▶ _WHAT TO DO_: Restate word for word the lines of the material below, from the line with "ATOM 160 N N" to the line with "ATOM 162 C C", both lines included, and no others.
━━━━━━━━
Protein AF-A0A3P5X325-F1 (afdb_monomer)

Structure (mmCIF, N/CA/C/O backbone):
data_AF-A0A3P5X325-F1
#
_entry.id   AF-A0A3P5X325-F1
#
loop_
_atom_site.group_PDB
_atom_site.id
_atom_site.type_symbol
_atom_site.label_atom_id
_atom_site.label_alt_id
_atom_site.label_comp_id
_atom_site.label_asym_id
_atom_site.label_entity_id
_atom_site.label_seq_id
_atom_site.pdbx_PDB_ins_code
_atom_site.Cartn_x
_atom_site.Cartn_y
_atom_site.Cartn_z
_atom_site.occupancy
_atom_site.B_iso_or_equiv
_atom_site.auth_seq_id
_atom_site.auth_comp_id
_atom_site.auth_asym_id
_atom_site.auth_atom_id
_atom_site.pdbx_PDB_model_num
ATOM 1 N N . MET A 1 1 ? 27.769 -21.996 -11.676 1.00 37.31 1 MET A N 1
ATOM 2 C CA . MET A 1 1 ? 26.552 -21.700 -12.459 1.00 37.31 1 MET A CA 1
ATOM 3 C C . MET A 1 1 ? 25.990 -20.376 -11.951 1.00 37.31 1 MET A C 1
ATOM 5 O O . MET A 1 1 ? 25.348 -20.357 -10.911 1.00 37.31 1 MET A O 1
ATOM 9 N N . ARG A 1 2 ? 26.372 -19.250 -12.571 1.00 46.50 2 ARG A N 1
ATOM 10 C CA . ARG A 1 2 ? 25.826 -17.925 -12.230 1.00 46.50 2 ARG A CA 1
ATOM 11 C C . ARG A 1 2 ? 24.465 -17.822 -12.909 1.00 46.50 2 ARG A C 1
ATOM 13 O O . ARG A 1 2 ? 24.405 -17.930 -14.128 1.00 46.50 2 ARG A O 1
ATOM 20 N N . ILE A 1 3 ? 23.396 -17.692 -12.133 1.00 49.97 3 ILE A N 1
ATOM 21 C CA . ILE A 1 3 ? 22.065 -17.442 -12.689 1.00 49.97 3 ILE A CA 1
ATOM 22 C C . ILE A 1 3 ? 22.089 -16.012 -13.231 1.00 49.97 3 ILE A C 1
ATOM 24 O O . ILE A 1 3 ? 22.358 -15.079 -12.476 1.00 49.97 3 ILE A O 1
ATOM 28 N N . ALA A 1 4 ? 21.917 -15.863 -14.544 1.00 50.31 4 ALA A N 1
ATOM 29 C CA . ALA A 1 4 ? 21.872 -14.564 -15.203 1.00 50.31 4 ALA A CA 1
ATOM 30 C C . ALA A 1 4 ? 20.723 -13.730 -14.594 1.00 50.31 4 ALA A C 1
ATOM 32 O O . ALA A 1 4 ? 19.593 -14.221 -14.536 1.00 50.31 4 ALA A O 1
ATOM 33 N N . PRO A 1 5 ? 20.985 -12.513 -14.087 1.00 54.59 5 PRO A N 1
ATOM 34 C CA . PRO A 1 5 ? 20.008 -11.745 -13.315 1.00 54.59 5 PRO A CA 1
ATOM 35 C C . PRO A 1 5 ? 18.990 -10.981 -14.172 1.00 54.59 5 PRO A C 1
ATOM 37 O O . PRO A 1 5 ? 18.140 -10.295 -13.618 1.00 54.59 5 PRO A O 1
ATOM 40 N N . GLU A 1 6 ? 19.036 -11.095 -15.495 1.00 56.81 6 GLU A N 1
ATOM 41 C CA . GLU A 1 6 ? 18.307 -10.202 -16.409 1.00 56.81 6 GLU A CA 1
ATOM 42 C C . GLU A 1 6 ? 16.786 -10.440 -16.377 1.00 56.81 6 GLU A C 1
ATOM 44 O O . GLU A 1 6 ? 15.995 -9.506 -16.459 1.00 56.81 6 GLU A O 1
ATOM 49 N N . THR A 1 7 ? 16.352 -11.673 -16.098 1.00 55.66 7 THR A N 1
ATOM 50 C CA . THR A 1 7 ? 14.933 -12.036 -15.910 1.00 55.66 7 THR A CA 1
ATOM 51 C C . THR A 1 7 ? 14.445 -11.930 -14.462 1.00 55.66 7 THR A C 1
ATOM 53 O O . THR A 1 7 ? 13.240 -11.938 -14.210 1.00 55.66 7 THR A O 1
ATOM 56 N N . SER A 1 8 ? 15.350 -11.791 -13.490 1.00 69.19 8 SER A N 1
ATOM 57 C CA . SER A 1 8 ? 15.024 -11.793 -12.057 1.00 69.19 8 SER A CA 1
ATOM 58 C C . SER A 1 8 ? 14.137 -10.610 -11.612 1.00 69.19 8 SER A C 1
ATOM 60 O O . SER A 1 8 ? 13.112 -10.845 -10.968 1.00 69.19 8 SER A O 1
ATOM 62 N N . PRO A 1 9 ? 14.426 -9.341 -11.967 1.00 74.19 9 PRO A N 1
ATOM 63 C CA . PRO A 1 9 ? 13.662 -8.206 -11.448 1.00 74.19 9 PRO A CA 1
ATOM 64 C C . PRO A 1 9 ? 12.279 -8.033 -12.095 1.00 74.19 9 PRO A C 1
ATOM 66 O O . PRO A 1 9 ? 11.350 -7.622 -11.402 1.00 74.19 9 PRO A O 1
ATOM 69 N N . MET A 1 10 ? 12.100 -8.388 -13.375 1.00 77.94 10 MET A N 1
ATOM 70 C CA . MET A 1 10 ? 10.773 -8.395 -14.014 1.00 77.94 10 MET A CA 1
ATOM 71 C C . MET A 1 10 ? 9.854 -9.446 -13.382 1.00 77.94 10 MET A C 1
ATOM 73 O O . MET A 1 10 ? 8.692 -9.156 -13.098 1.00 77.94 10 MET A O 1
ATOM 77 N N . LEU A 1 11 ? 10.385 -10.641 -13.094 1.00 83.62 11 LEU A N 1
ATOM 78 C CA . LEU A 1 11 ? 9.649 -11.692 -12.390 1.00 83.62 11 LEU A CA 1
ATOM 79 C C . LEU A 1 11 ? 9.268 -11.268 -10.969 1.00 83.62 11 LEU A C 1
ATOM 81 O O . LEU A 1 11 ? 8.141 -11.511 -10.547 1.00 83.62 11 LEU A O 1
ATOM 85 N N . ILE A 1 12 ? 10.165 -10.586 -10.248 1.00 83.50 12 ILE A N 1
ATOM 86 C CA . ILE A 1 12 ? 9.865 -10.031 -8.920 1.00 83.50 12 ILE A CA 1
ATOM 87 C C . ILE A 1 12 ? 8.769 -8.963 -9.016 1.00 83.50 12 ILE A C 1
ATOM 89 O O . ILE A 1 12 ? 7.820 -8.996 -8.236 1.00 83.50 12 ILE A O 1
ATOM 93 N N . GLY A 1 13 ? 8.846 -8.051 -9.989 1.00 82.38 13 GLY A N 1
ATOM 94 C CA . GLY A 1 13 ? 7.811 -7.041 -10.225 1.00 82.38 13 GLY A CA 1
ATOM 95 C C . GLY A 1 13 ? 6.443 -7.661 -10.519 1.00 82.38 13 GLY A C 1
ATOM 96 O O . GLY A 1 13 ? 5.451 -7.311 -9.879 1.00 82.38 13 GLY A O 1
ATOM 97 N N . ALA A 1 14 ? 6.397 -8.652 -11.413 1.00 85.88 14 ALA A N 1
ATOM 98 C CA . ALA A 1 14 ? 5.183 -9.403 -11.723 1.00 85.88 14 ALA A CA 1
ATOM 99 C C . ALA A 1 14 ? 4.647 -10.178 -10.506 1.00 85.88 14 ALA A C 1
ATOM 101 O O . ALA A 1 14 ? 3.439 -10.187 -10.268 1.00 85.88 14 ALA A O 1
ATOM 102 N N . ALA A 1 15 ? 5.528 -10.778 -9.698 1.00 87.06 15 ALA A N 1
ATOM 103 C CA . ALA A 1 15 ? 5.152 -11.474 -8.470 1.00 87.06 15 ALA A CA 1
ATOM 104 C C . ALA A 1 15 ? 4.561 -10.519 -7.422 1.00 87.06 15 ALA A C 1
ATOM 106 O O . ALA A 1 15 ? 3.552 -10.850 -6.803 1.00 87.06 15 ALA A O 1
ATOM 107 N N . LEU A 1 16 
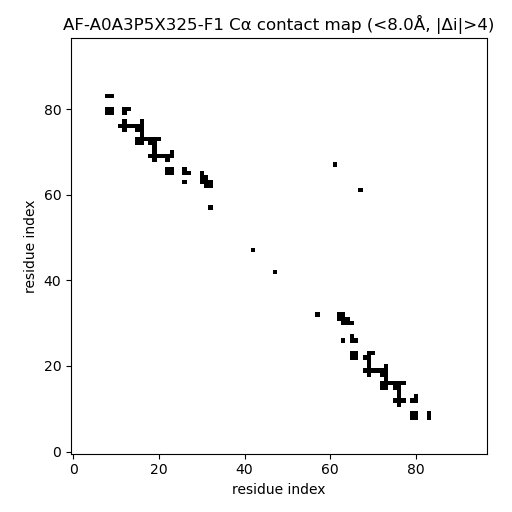? 5.130 -9.320 -7.255 1.00 85.44 16 LEU A N 1
ATOM 108 C CA . LEU A 1 16 ? 4.600 -8.283 -6.363 1.00 85.44 16 LEU A CA 1
ATOM 109 C C . LEU A 1 16 ? 3.216 -7.804 -6.816 1.00 85.44 16 LEU A C 1
ATOM 111 O O . LEU A 1 16 ? 2.306 -7.692 -5.993 1.00 85.44 16 LEU A O 1
ATOM 115 N N . ILE A 1 17 ? 3.035 -7.586 -8.123 1.00 88.94 17 ILE A N 1
ATOM 116 C CA . ILE A 1 17 ? 1.733 -7.225 -8.697 1.00 88.94 17 ILE A CA 1
ATOM 117 C C . ILE A 1 17 ? 0.720 -8.351 -8.455 1.00 88.94 17 ILE A C 1
ATOM 119 O O . ILE A 1 17 ? -0.369 -8.103 -7.937 1.00 88.94 17 ILE A O 1
ATOM 123 N N . GLY A 1 18 ? 1.085 -9.594 -8.774 1.00 88.88 18 GLY A N 1
ATOM 124 C CA . GLY A 1 18 ? 0.232 -10.765 -8.581 1.00 88.88 18 GLY A CA 1
ATOM 125 C C . GLY A 1 18 ? -0.170 -10.965 -7.119 1.00 88.88 18 GLY A C 1
ATOM 126 O O . GLY A 1 18 ? -1.353 -11.131 -6.825 1.00 88.88 18 GLY A O 1
ATOM 127 N N . ALA A 1 19 ? 0.785 -10.868 -6.192 1.00 86.81 19 ALA A N 1
ATOM 128 C CA . ALA A 1 19 ? 0.528 -10.950 -4.758 1.00 86.81 19 ALA A CA 1
ATOM 129 C C . ALA A 1 19 ? -0.395 -9.819 -4.275 1.00 86.81 19 ALA A C 1
ATOM 131 O O . ALA A 1 19 ? -1.335 -10.069 -3.520 1.00 86.81 19 ALA A O 1
ATOM 132 N N . GLY A 1 20 ? -0.180 -8.587 -4.749 1.00 81.62 20 GLY A N 1
ATOM 133 C CA . GLY A 1 20 ? -1.033 -7.444 -4.428 1.00 81.62 20 GLY A CA 1
ATOM 134 C C . GLY A 1 20 ? -2.475 -7.608 -4.928 1.00 81.62 20 GLY A C 1
ATOM 135 O O . GLY A 1 20 ? -3.415 -7.326 -4.182 1.00 81.62 20 GLY A O 1
ATOM 136 N N . LEU A 1 21 ? -2.670 -8.127 -6.149 1.00 86.69 21 LEU A N 1
ATOM 137 C CA . LEU A 1 21 ? -3.997 -8.458 -6.689 1.00 86.69 21 LEU A CA 1
ATOM 138 C C . LEU A 1 21 ? -4.680 -9.575 -5.897 1.00 86.69 21 LEU A C 1
ATOM 140 O O . LEU A 1 21 ? -5.877 -9.484 -5.622 1.00 86.69 21 LEU A O 1
ATOM 144 N N . LEU A 1 22 ? -3.933 -10.614 -5.521 1.00 86.00 22 LEU A N 1
ATOM 145 C CA . LEU A 1 22 ? -4.464 -11.739 -4.757 1.00 86.00 22 LEU A CA 1
ATOM 146 C C . LEU A 1 22 ? -4.942 -11.281 -3.373 1.00 86.00 22 LEU A C 1
ATOM 148 O O . LEU A 1 22 ? -6.069 -11.573 -2.983 1.00 86.00 22 LEU A O 1
ATOM 152 N N . LEU A 1 23 ? -4.122 -10.495 -2.668 1.00 81.44 23 LEU A N 1
ATOM 153 C CA . LEU A 1 23 ? -4.475 -9.929 -1.364 1.00 81.44 23 LEU A CA 1
ATOM 154 C C . LEU A 1 23 ? -5.699 -9.017 -1.452 1.00 81.44 23 LEU A C 1
ATOM 156 O O . LEU A 1 23 ? -6.595 -9.114 -0.617 1.00 81.44 23 LEU A O 1
ATOM 160 N N . ARG A 1 24 ? -5.776 -8.185 -2.498 1.00 75.31 24 ARG A N 1
ATOM 161 C CA . ARG A 1 24 ? -6.941 -7.328 -2.744 1.00 75.31 24 ARG A CA 1
ATOM 162 C C . ARG A 1 24 ? -8.215 -8.128 -3.024 1.00 75.31 24 ARG A C 1
ATOM 164 O O . ARG A 1 24 ? -9.297 -7.657 -2.716 1.00 75.31 24 ARG A O 1
ATOM 171 N N . ARG A 1 25 ? -8.112 -9.313 -3.627 1.00 79.06 25 ARG A N 1
ATOM 172 C CA . ARG A 1 25 ? -9.282 -10.146 -3.934 1.00 79.06 25 ARG A CA 1
ATOM 173 C C . ARG A 1 25 ? -9.818 -10.888 -2.714 1.00 79.06 25 ARG A C 1
ATOM 175 O O . ARG A 1 25 ? -11.015 -11.142 -2.653 1.00 79.06 25 ARG A O 1
ATOM 182 N N . VAL A 1 26 ? -8.937 -11.282 -1.798 1.00 78.12 26 VAL A N 1
ATOM 183 C CA . VAL A 1 26 ? -9.329 -12.047 -0.608 1.00 78.12 26 VAL A CA 1
ATOM 184 C C . VAL A 1 26 ? -9.904 -11.139 0.474 1.00 78.12 26 VAL A C 1
ATOM 186 O O . VAL A 1 26 ? -10.781 -11.611 1.186 1.00 78.12 26 VAL A O 1
ATOM 189 N N . GLU A 1 27 ? -9.408 -9.893 0.583 1.00 66.12 27 GLU A N 1
ATOM 190 C CA . GLU A 1 27 ? -9.830 -8.818 1.508 1.00 66.12 27 GLU A CA 1
ATOM 191 C C . GLU A 1 27 ? -10.800 -9.284 2.617 1.00 66.12 27 GLU A C 1
ATOM 193 O O . GLU A 1 27 ? -11.993 -8.994 2.568 1.00 66.12 27 GLU A O 1
ATOM 198 N N . PRO A 1 28 ? -10.318 -10.080 3.591 1.00 67.94 28 PRO A N 1
ATOM 199 C CA . PRO A 1 28 ? -11.215 -10.785 4.490 1.00 67.94 28 PRO A CA 1
ATOM 200 C C . PRO A 1 28 ? -11.803 -9.823 5.522 1.00 67.94 28 PRO A C 1
ATOM 202 O O . PRO A 1 28 ? -11.071 -9.041 6.134 1.00 67.94 28 PRO A O 1
ATOM 205 N N . ASP A 1 29 ? -13.106 -9.950 5.781 1.00 62.47 29 ASP A N 1
ATOM 206 C CA . ASP A 1 29 ? -13.853 -9.103 6.728 1.00 62.47 29 ASP A CA 1
ATOM 207 C C . ASP A 1 29 ? -13.284 -9.117 8.154 1.00 62.47 29 ASP A C 1
ATOM 209 O O . ASP A 1 29 ? -13.474 -8.172 8.914 1.00 62.47 29 ASP A O 1
ATOM 213 N N . ALA A 1 30 ? -12.522 -10.154 8.518 1.00 62.75 30 ALA A N 1
ATOM 214 C CA . ALA A 1 30 ? -11.821 -10.235 9.800 1.00 62.75 30 ALA A CA 1
ATOM 215 C C . ALA A 1 30 ? -10.780 -9.114 10.011 1.00 62.75 30 ALA A C 1
ATOM 217 O O . ALA A 1 30 ? -10.392 -8.847 11.147 1.00 62.75 30 ALA A O 1
ATOM 218 N N . LEU A 1 31 ? -10.310 -8.481 8.930 1.00 63.28 31 LEU A N 1
ATOM 219 C CA . LEU A 1 31 ? -9.338 -7.380 8.947 1.00 63.28 31 LEU A CA 1
ATOM 220 C C . LEU A 1 31 ? -9.973 -6.023 8.604 1.00 63.28 31 LEU A C 1
ATOM 222 O O . LEU A 1 31 ? -9.260 -5.018 8.499 1.00 63.28 31 LEU A O 1
ATOM 226 N N . SER A 1 32 ? -11.298 -5.990 8.463 1.00 74.38 32 SER A N 1
ATOM 227 C CA . SER A 1 32 ? -12.077 -4.760 8.386 1.00 74.38 32 SER A CA 1
ATOM 228 C C . SER A 1 32 ? -12.215 -4.170 9.787 1.00 74.38 32 SER A C 1
ATOM 230 O O . SER A 1 32 ? -12.556 -4.865 10.749 1.00 74.38 32 SER A O 1
ATOM 232 N N . LEU A 1 33 ? -11.925 -2.876 9.933 1.00 69.62 33 LEU A N 1
ATOM 233 C CA . LEU A 1 33 ? -12.146 -2.204 11.207 1.00 69.62 33 LEU A CA 1
ATOM 234 C C . LEU A 1 33 ? -13.656 -2.075 11.458 1.00 69.62 33 LEU A C 1
ATOM 236 O O . LEU A 1 33 ? -14.367 -1.565 10.594 1.00 69.62 33 LEU A O 1
ATOM 240 N N . PRO A 1 34 ? -14.155 -2.513 12.628 1.00 69.44 34 PRO A N 1
ATOM 241 C CA . PRO A 1 34 ? -15.577 -2.453 12.931 1.00 69.44 34 PRO A CA 1
ATOM 242 C C . PRO A 1 34 ? -16.048 -1.004 13.063 1.00 69.44 34 PRO A C 1
ATOM 244 O O . PRO A 1 34 ? -15.361 -0.178 13.681 1.00 69.44 34 PRO A O 1
ATOM 247 N N . ASP A 1 35 ? -17.244 -0.737 12.536 1.00 65.31 35 ASP A N 1
ATOM 248 C CA . ASP A 1 35 ? -17.881 0.575 12.573 1.00 65.31 35 ASP A CA 1
ATOM 249 C C . ASP A 1 35 ? -18.004 1.118 13.996 1.00 65.31 35 ASP A C 1
ATOM 251 O O . ASP A 1 35 ? -18.137 0.389 14.988 1.00 65.31 35 ASP A O 1
ATOM 255 N N . LYS A 1 36 ? -17.934 2.444 14.102 1.00 63.88 36 LYS A N 1
ATOM 256 C CA . LYS A 1 36 ? -17.979 3.141 15.382 1.00 63.88 36 LYS A CA 1
ATOM 257 C C . LYS A 1 36 ? -19.414 3.096 15.928 1.00 63.88 36 LYS A C 1
ATOM 259 O O . LYS A 1 36 ? -20.295 3.684 15.307 1.00 63.88 36 LYS A O 1
ATOM 264 N N . PRO A 1 37 ? -19.681 2.446 17.077 1.00 66.00 37 PRO A N 1
ATOM 265 C CA . PRO A 1 37 ? -21.021 2.452 17.648 1.00 66.00 37 PRO A CA 1
ATOM 266 C C . PRO A 1 37 ? -21.378 3.864 18.132 1.00 66.00 37 PRO A C 1
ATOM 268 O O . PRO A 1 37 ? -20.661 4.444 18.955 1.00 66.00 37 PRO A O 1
━━━━━━━━
▶ _TASK SOLUTION_:
ATOM 160 N N . ARG A 1 24 ? -5.776 -8.185 -2.498 1.00 75.31 24 ARG A N 1
ATOM 161 C CA . ARG A 1 24 ? -6.941 -7.328 -2.744 1.00 75.31 24 ARG A CA 1
ATOM 162 C C . ARG A 1 24 ? -8.215 -8.128 -3.024 1.00 75.31 24 ARG A C 1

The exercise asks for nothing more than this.